Page 10 - Дуэль
P. 10
— Вот уж кого мне не жаль! — сказал фон Корен. — Если бы этот милый мужчина
тонул, то я бы еще палкой подтолкнул: тони, братец, тони…
— Неправда. Ты бы этого не сделал.
— Почему ты думаешь? — пожал плечами зоолог. — Я так же способен на доброе
дело, как и ты.
— Разве утопить человека — доброе дело? — спросил дьякон и засмеялся.
— Лаевского? Да.
— В окрошке, кажется, чего-то недостает… — сказал Самойленко, желая переменить
разговор.
— Лаевский безусловно вреден и так же опасен для общества, как холерная
микроба, — продолжал фон Корен. — Утопить его — заслуга.

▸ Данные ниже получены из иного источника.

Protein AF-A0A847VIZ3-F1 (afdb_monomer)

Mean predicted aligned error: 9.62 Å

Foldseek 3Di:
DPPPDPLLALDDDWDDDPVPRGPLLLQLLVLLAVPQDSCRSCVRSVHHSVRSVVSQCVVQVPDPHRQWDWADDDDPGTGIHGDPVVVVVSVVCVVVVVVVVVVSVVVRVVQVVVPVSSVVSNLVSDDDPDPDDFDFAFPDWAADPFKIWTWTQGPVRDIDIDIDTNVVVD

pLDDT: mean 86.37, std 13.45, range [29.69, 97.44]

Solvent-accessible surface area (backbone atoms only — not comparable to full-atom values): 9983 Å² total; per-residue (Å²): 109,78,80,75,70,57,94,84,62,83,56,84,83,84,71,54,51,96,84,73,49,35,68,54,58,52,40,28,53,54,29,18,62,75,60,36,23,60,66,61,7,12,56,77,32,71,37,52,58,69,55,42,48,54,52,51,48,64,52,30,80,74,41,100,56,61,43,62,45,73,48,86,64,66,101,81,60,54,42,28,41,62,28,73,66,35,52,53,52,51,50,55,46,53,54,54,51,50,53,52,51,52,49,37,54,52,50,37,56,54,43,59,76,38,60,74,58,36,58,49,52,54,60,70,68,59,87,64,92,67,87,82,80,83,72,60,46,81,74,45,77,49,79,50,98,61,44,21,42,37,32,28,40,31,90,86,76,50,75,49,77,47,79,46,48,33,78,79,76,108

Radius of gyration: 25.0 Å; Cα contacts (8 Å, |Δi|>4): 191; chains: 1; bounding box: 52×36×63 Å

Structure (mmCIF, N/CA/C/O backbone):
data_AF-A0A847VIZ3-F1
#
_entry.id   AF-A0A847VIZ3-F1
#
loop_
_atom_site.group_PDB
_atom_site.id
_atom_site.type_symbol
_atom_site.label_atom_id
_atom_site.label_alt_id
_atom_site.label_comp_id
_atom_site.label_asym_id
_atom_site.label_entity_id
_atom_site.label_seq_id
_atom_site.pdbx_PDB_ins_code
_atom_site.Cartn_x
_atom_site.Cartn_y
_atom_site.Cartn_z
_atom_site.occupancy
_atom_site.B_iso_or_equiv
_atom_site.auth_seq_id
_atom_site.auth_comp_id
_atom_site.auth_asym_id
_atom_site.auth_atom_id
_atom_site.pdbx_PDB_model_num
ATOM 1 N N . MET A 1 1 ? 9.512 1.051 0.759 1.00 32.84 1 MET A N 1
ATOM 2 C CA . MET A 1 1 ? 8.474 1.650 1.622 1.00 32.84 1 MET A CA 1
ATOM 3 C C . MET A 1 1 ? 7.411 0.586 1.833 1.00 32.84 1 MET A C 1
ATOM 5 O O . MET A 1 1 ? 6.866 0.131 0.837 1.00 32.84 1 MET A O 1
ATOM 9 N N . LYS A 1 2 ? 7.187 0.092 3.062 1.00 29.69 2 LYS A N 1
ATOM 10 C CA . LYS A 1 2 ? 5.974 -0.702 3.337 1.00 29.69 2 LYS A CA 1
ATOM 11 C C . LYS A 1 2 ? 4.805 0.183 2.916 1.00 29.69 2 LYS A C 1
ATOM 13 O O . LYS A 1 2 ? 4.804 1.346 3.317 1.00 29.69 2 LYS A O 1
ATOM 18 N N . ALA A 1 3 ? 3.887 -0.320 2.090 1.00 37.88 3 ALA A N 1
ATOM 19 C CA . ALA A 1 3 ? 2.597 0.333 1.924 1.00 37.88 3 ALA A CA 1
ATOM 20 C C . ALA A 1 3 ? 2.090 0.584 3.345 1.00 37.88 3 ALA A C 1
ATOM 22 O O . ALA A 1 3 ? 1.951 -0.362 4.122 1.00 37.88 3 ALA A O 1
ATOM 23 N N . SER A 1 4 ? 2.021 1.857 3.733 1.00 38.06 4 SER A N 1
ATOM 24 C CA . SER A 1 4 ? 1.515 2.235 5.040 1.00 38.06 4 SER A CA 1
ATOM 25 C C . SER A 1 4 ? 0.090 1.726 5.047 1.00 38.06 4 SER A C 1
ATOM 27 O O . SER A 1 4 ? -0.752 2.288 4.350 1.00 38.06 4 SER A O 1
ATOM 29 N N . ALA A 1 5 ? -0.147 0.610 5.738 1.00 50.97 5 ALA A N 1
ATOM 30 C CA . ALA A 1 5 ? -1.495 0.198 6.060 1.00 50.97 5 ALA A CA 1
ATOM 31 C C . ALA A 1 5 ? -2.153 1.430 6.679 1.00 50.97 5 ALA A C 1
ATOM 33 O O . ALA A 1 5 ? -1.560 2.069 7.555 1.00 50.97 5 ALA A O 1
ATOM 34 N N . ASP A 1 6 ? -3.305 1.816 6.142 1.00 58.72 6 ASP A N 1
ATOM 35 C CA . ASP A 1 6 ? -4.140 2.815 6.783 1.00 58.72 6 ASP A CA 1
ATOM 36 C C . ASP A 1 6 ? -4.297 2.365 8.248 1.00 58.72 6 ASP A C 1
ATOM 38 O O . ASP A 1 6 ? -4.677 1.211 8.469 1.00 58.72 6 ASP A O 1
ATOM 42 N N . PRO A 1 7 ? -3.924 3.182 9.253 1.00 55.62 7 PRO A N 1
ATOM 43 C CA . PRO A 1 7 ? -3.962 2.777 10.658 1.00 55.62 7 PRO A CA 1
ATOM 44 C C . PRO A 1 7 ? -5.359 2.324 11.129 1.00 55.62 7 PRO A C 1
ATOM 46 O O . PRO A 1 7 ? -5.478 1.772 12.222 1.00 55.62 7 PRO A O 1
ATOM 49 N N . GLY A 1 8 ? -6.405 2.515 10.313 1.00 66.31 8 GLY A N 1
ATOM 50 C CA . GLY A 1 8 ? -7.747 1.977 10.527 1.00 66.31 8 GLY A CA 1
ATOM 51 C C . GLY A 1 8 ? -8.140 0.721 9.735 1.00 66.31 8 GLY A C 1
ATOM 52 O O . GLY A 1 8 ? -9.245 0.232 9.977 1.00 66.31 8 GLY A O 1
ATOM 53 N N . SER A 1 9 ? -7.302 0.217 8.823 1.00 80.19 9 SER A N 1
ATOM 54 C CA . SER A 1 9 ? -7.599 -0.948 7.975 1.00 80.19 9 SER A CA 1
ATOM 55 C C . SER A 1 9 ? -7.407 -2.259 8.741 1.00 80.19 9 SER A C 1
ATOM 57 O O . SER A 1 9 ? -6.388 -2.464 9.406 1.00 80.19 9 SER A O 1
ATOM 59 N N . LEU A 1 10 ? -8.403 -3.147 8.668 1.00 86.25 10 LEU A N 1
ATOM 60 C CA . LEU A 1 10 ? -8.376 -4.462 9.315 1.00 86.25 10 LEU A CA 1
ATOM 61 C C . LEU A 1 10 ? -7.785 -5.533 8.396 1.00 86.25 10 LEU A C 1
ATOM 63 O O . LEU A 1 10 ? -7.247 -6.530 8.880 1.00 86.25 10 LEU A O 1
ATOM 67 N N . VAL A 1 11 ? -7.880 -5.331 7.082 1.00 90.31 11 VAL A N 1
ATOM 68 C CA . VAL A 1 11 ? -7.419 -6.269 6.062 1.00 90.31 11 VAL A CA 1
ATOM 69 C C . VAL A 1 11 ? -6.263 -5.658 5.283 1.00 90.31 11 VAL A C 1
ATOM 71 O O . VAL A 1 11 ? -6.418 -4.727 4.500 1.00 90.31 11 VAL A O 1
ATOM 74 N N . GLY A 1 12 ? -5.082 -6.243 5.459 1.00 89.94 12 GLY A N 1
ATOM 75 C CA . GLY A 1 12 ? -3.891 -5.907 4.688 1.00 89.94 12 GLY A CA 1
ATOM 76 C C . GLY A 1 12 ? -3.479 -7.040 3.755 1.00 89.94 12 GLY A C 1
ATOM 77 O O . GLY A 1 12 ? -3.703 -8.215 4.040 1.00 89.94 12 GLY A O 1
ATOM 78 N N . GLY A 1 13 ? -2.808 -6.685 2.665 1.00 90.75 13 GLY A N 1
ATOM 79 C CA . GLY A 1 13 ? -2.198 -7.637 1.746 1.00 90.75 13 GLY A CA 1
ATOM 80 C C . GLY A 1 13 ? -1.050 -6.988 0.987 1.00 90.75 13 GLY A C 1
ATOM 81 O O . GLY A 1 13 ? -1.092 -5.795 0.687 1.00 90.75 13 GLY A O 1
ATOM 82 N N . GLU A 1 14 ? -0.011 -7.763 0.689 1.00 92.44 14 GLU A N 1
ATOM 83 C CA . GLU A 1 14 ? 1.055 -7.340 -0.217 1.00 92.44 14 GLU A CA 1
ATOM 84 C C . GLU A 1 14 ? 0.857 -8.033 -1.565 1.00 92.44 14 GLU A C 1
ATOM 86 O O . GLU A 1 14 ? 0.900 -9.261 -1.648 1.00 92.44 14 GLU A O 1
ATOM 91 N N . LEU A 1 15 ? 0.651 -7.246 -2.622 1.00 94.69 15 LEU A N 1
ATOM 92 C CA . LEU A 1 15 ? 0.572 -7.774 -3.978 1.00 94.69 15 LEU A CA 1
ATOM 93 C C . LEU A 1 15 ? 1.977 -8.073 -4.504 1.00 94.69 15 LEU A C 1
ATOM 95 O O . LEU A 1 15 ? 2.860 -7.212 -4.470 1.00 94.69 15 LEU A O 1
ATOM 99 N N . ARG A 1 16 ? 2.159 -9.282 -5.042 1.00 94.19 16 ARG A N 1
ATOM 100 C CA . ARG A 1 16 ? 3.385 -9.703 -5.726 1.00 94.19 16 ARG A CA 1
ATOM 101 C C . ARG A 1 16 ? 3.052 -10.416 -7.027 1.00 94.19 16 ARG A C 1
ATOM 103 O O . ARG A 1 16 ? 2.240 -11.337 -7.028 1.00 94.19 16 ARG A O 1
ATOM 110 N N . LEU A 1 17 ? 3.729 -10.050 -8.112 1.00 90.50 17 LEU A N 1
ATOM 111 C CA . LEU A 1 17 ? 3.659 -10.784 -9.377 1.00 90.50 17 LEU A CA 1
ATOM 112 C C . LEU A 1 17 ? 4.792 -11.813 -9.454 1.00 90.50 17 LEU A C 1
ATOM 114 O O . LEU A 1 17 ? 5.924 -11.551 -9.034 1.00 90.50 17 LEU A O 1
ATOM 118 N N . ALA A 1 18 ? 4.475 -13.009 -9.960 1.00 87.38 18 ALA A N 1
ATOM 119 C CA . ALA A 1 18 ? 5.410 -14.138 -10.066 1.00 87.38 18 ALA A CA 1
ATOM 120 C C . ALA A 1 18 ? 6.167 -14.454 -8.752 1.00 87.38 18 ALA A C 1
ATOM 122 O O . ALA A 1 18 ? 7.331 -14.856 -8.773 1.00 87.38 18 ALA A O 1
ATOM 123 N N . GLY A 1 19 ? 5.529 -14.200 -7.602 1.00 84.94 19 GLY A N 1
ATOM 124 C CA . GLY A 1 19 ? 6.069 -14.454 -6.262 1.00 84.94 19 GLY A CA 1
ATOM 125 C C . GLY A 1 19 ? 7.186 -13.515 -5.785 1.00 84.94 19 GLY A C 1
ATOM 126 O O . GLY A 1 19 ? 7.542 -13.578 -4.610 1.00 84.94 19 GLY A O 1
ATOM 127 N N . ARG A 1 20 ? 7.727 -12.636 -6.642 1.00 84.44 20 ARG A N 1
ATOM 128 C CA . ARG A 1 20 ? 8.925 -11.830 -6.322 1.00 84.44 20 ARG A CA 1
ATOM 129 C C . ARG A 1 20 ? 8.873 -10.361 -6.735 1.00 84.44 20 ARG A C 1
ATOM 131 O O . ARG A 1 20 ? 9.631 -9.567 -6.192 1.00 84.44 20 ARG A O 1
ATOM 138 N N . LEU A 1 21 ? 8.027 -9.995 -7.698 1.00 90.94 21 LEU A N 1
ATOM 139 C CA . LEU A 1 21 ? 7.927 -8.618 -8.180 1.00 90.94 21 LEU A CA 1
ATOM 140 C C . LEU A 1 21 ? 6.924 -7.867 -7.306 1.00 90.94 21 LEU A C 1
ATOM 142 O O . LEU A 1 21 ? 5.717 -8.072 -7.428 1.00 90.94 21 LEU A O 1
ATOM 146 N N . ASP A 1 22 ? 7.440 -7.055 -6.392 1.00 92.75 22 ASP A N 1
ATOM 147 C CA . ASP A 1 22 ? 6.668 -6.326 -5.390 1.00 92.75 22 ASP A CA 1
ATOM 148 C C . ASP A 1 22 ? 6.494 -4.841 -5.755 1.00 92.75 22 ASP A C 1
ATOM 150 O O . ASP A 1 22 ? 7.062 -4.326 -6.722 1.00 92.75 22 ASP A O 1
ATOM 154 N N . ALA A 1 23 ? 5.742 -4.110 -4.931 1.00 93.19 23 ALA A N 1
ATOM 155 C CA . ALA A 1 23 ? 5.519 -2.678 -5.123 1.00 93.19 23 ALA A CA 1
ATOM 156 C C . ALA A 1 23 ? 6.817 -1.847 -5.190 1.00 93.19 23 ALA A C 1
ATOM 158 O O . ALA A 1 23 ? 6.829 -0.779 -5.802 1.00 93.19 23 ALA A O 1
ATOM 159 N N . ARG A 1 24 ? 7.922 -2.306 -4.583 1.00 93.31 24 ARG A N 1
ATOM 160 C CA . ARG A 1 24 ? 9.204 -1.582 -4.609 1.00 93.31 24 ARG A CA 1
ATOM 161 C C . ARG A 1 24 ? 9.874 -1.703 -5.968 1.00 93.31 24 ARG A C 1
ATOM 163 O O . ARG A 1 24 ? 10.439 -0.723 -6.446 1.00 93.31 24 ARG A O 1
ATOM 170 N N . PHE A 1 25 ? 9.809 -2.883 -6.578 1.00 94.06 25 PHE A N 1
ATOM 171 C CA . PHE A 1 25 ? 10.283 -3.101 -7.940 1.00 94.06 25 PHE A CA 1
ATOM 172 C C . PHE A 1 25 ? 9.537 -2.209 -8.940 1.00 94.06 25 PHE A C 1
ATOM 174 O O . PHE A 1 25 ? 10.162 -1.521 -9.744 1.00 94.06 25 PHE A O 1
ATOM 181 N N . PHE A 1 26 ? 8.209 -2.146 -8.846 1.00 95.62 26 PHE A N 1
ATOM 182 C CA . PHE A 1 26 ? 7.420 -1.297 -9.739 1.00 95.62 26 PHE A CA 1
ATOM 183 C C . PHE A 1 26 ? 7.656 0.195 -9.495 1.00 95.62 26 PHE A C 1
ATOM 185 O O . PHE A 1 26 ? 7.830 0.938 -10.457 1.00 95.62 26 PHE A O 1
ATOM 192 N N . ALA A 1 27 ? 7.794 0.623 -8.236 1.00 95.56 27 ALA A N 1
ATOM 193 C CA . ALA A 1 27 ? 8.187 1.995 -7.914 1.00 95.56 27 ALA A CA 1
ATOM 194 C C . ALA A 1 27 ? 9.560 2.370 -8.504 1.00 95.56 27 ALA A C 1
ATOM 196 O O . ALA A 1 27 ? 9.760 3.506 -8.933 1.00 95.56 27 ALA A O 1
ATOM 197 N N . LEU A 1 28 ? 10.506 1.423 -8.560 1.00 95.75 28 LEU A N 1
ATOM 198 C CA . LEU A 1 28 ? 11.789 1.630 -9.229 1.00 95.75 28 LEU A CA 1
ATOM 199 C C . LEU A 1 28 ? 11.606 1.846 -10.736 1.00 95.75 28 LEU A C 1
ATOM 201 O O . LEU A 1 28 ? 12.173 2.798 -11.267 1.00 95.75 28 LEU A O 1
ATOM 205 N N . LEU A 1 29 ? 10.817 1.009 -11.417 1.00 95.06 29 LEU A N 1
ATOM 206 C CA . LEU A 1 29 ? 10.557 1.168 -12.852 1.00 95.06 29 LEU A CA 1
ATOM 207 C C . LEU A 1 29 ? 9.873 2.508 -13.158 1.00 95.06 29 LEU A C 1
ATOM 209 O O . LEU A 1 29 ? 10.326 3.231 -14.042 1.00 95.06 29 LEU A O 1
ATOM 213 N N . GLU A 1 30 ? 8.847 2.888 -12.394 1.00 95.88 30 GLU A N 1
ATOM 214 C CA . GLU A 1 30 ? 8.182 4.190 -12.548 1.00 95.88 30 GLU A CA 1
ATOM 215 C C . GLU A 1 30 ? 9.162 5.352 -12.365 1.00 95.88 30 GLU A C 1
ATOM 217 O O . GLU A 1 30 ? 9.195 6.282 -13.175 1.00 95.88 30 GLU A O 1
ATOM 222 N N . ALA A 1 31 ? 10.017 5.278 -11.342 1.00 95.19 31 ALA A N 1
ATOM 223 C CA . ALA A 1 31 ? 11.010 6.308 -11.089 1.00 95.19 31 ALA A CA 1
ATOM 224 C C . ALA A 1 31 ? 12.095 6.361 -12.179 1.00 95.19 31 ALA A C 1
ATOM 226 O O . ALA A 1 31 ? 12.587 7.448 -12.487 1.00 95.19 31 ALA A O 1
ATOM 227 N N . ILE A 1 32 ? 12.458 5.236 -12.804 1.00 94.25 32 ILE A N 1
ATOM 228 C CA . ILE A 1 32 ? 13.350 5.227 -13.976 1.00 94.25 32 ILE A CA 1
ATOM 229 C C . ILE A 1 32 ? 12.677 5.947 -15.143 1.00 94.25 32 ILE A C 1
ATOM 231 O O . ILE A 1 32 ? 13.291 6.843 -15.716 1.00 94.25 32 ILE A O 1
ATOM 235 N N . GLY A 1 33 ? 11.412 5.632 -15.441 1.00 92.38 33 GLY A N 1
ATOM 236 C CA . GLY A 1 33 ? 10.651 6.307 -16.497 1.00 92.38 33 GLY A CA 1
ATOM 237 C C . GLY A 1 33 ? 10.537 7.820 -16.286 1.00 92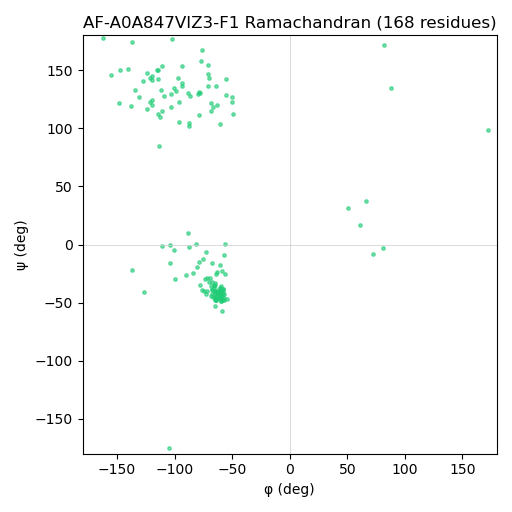.38 33 GLY A C 1
ATOM 238 O O . GLY A 1 33 ? 10.669 8.581 -17.238 1.00 92.38 33 GLY A O 1
ATOM 239 N N . ALA A 1 34 ? 10.364 8.266 -15.039 1.00 93.38 34 ALA A N 1
ATOM 240 C CA . ALA A 1 34 ? 10.255 9.687 -14.708 1.00 93.38 34 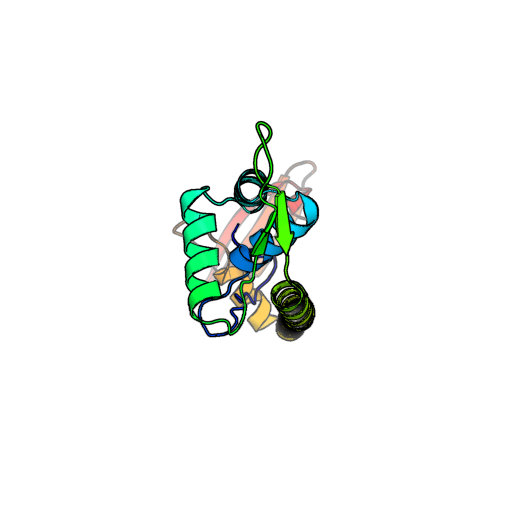ALA A CA 1
ATOM 241 C C . ALA A 1 34 ? 11.605 10.428 -14.684 1.00 93.38 34 ALA A C 1
ATOM 243 O O . ALA A 1 34 ? 11.672 11.614 -15.003 1.00 93.38 34 ALA A O 1
ATOM 244 N N . THR A 1 35 ? 12.687 9.766 -14.261 1.00 92.62 35 THR A N 1
ATOM 245 C CA . THR A 1 35 ? 13.983 10.430 -14.020 1.00 92.62 35 THR A CA 1
ATOM 246 C C . THR A 1 35 ? 15.023 10.179 -15.105 1.00 92.62 35 THR A C 1
ATOM 248 O O . THR A 1 35 ? 16.049 10.861 -15.124 1.00 92.62 35 THR A O 1
ATOM 251 N N . GLY A 1 36 ? 14.839 9.179 -15.964 1.00 91.31 36 GLY A N 1
ATOM 252 C CA . GLY A 1 36 ? 15.839 8.775 -16.950 1.00 91.31 36 GLY A CA 1
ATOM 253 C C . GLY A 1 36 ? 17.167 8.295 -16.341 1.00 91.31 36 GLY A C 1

— Не делает тебе чести, что ты так выражаешься о своем ближнем. Скажи: за что ты
его ненавидишь?
— Не говори, доктор, пустяков. Ненавидеть и презирать микробу — глупо, а считать
своим ближним, во что бы то ни стало, всякого встречного без различия — это, покорно
благодарю, это значит не рассуждать, отказаться от справедливого отношения к людям,
умыть руки, одним словом. Я считаю твоего Лаевского мерзавцем, не скрываю этого и
отношусь к нему как к мерзавцу, с полною моею добросовестностью. Ну, а ты считаешь его
своим ближним — и поцелуйся с ним; ближним считаешь, а это значит, что к нему ты
относишься так же, как ко мне и дьякону, то есть никак. Ты одинаково равнодушен ко всем.
— Называть человека мерзавцем! — пробормотал Самойленко, брезгливо морщась. —
Это до такой степени нехорошо, что и выразить тебе не могу!
— О людях судят по их поступкам, — продолжал фон Корен. — Теперь судите же,
дьякон… Я, дьякон, буду с вами говорить. Деятельность господина Лаевского откровенно
развернута перед вами, как длинная китайская грамота, и вы можете читать ее от начала до
конца. Что он сделал за эти два года, пока живет здесь? Будем считать по пальцам.
Во-первых, он научил жителей городка играть в винт; два года тому назад эта игра была
здесь неизвестна, теперь же в винт играют от утра до поздней ночи все, даже женщины и
подростки; во-вторых, он научил обывателей пить пиво, которое тоже здесь не было
известно; ему же обыватели обязаны сведениями по части разных сортов водок, так что с
завязанными глазами они могут теперь отличить водку Кошелева от Смирнова № 21.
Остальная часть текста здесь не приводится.